Наконец мы вышли к шоссе. Он перешел на другую сторону и зашагал по дорожке к спортклубу; я обождал немного, дал ему отойти подальше, а потом двинул следом. Но он уже исчез. Я туда, сюда — его и след простыл. Тут меня холодный пот прошиб. Я побежал прямо по дорожке, хоть и знал, что это зря: так далеко он уйти не мог.
А потом я вспомнил про спортклуб у Венецианской лестницы.
В клубе его не было. Не было и за кучей досок и на пустыре, где росли одуванчики и кипрей, и в реке он купаться не мог, потому что стоял отлив и там было воробью по колено. Старые лодчонки весело сновали по великолепной темно-вишневой грязи, накренясь, вихляя и подпрыгивая. Вот бы мне заиметь когда-нибудь собственную яхту. Стоял бы я у руля, небрежно заломив фуражку, в свитере, шелковом шарфе и безукоризненно отглаженных брюках, во рту — длиннющая трубка. Да еще, пожалуй, бороду отрастил бы. А пока что я шел по пристани и придумывал, что бы такое соврать моей старухе, потому что, если сказать ей правду, она умрет, а не поверит.
Слыхали вы когда-нибудь, чтобы грязный берег реки вдруг заговорил?
— Эй, кореш, местечка ищешь?
Я подскочил как ужаленный. Потом стал и стою как дурак.

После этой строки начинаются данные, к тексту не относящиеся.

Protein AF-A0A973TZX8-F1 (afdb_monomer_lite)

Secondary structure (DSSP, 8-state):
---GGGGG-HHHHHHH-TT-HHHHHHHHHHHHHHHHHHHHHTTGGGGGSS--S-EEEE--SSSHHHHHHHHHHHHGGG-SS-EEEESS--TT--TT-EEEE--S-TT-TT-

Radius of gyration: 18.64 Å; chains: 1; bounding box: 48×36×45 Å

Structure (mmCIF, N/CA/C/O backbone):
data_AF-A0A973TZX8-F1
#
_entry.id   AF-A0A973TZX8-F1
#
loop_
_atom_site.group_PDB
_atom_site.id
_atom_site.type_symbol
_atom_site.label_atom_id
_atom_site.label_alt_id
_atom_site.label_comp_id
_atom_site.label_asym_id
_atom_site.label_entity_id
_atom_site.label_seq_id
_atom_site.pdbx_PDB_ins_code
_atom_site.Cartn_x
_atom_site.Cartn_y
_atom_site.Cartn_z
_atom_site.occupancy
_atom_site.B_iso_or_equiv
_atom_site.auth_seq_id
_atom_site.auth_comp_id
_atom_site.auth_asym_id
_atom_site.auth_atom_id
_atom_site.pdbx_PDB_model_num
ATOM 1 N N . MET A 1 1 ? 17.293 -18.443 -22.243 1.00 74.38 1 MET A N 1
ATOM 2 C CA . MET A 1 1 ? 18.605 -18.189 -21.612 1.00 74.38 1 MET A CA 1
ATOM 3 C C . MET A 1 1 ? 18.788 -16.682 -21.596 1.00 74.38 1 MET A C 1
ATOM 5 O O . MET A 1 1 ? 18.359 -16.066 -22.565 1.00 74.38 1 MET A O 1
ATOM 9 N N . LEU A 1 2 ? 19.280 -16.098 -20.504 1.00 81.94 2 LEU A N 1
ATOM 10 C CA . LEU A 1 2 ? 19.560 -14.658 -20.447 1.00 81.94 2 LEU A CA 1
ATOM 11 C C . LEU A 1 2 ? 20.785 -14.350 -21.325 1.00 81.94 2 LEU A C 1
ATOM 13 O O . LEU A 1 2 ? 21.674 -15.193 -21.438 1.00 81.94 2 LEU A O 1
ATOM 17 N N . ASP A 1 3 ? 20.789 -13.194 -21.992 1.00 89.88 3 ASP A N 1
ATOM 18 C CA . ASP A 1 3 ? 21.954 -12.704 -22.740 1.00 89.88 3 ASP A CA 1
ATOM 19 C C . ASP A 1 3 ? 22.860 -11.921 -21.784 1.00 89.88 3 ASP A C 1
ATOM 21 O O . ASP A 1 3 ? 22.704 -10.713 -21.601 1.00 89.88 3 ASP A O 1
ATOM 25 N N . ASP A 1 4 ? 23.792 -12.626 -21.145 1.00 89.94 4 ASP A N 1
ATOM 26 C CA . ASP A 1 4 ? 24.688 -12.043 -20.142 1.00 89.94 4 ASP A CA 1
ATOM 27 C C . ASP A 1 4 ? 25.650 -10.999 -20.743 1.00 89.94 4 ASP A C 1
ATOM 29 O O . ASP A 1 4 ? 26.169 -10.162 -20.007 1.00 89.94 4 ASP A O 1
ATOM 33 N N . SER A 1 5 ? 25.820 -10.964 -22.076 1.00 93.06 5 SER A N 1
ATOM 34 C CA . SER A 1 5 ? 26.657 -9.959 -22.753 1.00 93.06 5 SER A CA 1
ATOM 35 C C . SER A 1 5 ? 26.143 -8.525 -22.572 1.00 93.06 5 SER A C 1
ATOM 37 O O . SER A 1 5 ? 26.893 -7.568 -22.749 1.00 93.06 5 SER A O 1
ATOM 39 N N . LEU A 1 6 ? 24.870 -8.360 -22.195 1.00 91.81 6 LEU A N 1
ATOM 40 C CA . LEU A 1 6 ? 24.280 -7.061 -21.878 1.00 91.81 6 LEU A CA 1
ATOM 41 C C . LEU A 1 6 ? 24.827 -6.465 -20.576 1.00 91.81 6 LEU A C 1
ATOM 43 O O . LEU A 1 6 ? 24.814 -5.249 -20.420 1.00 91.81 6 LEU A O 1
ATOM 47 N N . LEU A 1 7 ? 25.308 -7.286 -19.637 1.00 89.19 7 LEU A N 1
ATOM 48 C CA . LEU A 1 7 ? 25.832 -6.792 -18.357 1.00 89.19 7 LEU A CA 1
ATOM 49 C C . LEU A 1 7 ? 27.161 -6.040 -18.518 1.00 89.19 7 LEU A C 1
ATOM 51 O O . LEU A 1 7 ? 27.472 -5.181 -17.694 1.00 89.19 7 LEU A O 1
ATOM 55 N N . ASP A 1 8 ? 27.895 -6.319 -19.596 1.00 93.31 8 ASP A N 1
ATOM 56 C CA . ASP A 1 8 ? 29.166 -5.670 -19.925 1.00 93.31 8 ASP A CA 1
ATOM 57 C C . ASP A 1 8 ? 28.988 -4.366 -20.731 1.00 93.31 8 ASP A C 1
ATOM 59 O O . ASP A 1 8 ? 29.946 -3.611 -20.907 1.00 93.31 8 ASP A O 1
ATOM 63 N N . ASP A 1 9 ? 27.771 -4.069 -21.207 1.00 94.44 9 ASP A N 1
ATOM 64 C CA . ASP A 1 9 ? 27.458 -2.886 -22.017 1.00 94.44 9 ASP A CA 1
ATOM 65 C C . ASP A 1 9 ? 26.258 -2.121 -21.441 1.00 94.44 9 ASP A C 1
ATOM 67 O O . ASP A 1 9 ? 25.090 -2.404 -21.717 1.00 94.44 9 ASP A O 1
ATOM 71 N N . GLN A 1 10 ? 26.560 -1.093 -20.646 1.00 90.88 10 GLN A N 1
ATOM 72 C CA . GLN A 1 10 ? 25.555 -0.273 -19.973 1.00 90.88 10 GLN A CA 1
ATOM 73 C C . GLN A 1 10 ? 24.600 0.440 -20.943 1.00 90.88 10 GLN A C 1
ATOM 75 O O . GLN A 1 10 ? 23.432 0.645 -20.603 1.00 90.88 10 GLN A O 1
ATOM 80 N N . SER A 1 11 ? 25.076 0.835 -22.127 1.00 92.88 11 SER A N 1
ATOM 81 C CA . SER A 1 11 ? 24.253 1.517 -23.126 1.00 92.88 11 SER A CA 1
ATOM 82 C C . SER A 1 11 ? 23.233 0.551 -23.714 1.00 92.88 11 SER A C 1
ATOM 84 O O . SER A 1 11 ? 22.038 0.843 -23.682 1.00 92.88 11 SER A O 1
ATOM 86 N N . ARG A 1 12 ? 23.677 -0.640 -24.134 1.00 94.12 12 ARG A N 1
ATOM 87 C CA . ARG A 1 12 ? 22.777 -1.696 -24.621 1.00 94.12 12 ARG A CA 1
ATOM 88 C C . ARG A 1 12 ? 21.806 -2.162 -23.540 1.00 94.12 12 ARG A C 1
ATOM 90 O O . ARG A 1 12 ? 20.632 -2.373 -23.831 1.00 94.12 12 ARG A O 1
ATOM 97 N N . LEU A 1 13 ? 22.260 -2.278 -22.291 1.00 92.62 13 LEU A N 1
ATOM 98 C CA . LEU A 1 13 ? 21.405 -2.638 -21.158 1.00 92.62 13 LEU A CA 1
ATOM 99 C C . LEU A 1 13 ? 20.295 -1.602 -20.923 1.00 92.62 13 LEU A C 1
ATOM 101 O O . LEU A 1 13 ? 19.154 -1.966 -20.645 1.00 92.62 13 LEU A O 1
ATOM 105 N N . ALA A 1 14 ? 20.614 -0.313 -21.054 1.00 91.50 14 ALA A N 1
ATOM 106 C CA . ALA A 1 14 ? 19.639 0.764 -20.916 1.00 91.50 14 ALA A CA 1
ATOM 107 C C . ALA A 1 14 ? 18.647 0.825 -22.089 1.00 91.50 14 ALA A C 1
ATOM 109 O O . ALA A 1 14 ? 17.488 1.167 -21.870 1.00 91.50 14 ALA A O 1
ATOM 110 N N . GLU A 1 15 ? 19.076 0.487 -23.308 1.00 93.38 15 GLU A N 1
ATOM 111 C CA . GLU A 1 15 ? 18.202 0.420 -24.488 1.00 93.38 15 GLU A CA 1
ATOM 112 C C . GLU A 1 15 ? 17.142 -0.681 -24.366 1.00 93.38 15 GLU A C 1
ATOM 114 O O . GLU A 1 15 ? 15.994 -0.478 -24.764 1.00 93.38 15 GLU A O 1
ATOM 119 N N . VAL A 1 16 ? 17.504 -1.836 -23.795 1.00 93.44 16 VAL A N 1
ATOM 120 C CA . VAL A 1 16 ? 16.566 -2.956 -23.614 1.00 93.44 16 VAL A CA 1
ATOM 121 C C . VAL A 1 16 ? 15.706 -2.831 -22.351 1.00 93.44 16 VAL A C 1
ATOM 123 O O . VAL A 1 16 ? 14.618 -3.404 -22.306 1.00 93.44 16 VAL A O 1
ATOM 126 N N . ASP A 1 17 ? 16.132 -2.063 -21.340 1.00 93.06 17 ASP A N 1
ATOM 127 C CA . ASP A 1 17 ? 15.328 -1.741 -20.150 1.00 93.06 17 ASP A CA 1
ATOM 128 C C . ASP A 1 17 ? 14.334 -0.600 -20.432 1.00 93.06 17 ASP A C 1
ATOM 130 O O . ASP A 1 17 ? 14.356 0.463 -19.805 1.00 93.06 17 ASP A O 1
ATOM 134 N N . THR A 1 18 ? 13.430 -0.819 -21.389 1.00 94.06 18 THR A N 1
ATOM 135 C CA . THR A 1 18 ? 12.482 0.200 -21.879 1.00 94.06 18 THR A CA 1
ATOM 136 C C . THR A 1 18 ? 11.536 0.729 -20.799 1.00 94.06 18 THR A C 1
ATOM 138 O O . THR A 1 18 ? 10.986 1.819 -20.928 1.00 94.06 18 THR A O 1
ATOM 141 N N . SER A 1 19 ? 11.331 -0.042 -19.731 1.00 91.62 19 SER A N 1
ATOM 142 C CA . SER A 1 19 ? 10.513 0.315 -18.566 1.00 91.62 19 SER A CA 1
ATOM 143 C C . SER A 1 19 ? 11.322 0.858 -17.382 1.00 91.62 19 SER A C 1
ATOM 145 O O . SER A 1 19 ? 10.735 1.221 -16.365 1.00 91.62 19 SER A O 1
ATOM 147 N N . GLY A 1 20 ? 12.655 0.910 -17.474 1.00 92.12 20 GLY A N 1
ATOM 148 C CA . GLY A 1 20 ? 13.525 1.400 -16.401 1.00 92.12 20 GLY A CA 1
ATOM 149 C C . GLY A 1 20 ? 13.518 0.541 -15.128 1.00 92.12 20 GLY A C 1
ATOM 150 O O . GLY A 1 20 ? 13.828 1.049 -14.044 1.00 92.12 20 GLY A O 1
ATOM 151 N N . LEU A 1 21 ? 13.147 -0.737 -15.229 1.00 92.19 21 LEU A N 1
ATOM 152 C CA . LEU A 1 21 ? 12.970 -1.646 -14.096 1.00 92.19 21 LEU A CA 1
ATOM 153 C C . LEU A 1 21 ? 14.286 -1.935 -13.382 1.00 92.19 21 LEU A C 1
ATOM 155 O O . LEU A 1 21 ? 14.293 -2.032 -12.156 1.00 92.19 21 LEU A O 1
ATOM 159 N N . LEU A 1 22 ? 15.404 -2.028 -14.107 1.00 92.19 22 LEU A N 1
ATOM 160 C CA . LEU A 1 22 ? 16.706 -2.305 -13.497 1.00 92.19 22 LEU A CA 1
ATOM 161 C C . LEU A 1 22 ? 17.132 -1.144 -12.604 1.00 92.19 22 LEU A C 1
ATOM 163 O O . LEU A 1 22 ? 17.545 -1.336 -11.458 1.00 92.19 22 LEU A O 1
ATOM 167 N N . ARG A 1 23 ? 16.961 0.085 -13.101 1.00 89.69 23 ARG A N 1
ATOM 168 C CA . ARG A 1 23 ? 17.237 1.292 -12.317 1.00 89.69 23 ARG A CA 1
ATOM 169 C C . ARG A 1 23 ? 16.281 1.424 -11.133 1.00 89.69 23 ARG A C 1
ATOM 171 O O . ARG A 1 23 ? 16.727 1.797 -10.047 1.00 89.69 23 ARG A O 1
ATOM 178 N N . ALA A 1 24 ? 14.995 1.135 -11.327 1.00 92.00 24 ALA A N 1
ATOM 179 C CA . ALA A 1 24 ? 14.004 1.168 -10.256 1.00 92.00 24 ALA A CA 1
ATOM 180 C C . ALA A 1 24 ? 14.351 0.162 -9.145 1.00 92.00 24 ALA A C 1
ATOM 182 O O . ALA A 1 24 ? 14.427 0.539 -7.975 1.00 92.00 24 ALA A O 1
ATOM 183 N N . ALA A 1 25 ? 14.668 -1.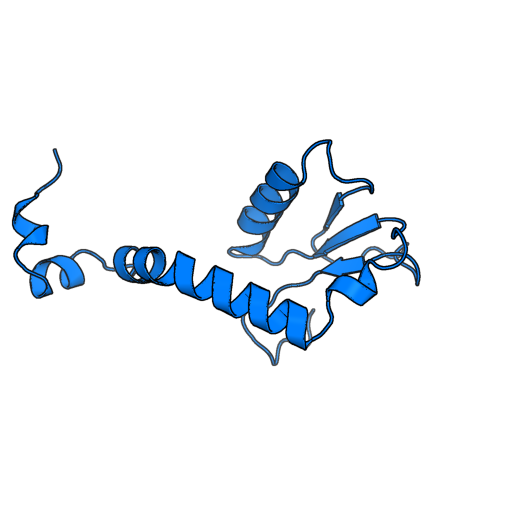083 -9.509 1.00 93.56 25 ALA A N 1
ATOM 184 C CA . ALA A 1 25 ? 15.067 -2.132 -8.576 1.00 93.56 25 ALA A CA 1
ATOM 185 C C . ALA A 1 25 ? 16.356 -1.774 -7.820 1.00 93.56 25 ALA A C 1
ATOM 187 O O . ALA A 1 25 ? 16.406 -1.896 -6.596 1.00 93.56 25 ALA A O 1
ATOM 188 N N . ALA A 1 26 ? 17.368 -1.246 -8.517 1.00 93.44 26 ALA A N 1
ATOM 189 C CA . ALA A 1 26 ? 18.620 -0.812 -7.896 1.00 93.44 26 ALA A CA 1
ATOM 190 C C . ALA A 1 26 ? 18.415 0.299 -6.847 1.00 93.44 26 ALA A C 1
ATOM 192 O O . ALA A 1 26 ? 19.136 0.358 -5.850 1.00 93.44 26 ALA A O 1
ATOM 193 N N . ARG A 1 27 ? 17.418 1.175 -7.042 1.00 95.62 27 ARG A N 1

Попался! Попался с поличным! Этот сучий дрессировщик улиток еще у фабрики меня заметил. А потом он чуть со смеху не лопнул, глядя, как я бегаю по камням взад-вперед, высекая искры, вроде новичка-почтальона, который не знает ни одной улицы, а из вывесок может прочесть только «Мужской туалет» да еще, пожалуй, «Бар». Мне хотелось провалиться сквозь землю. Но я с независимым видом спустился по лесенке к реке.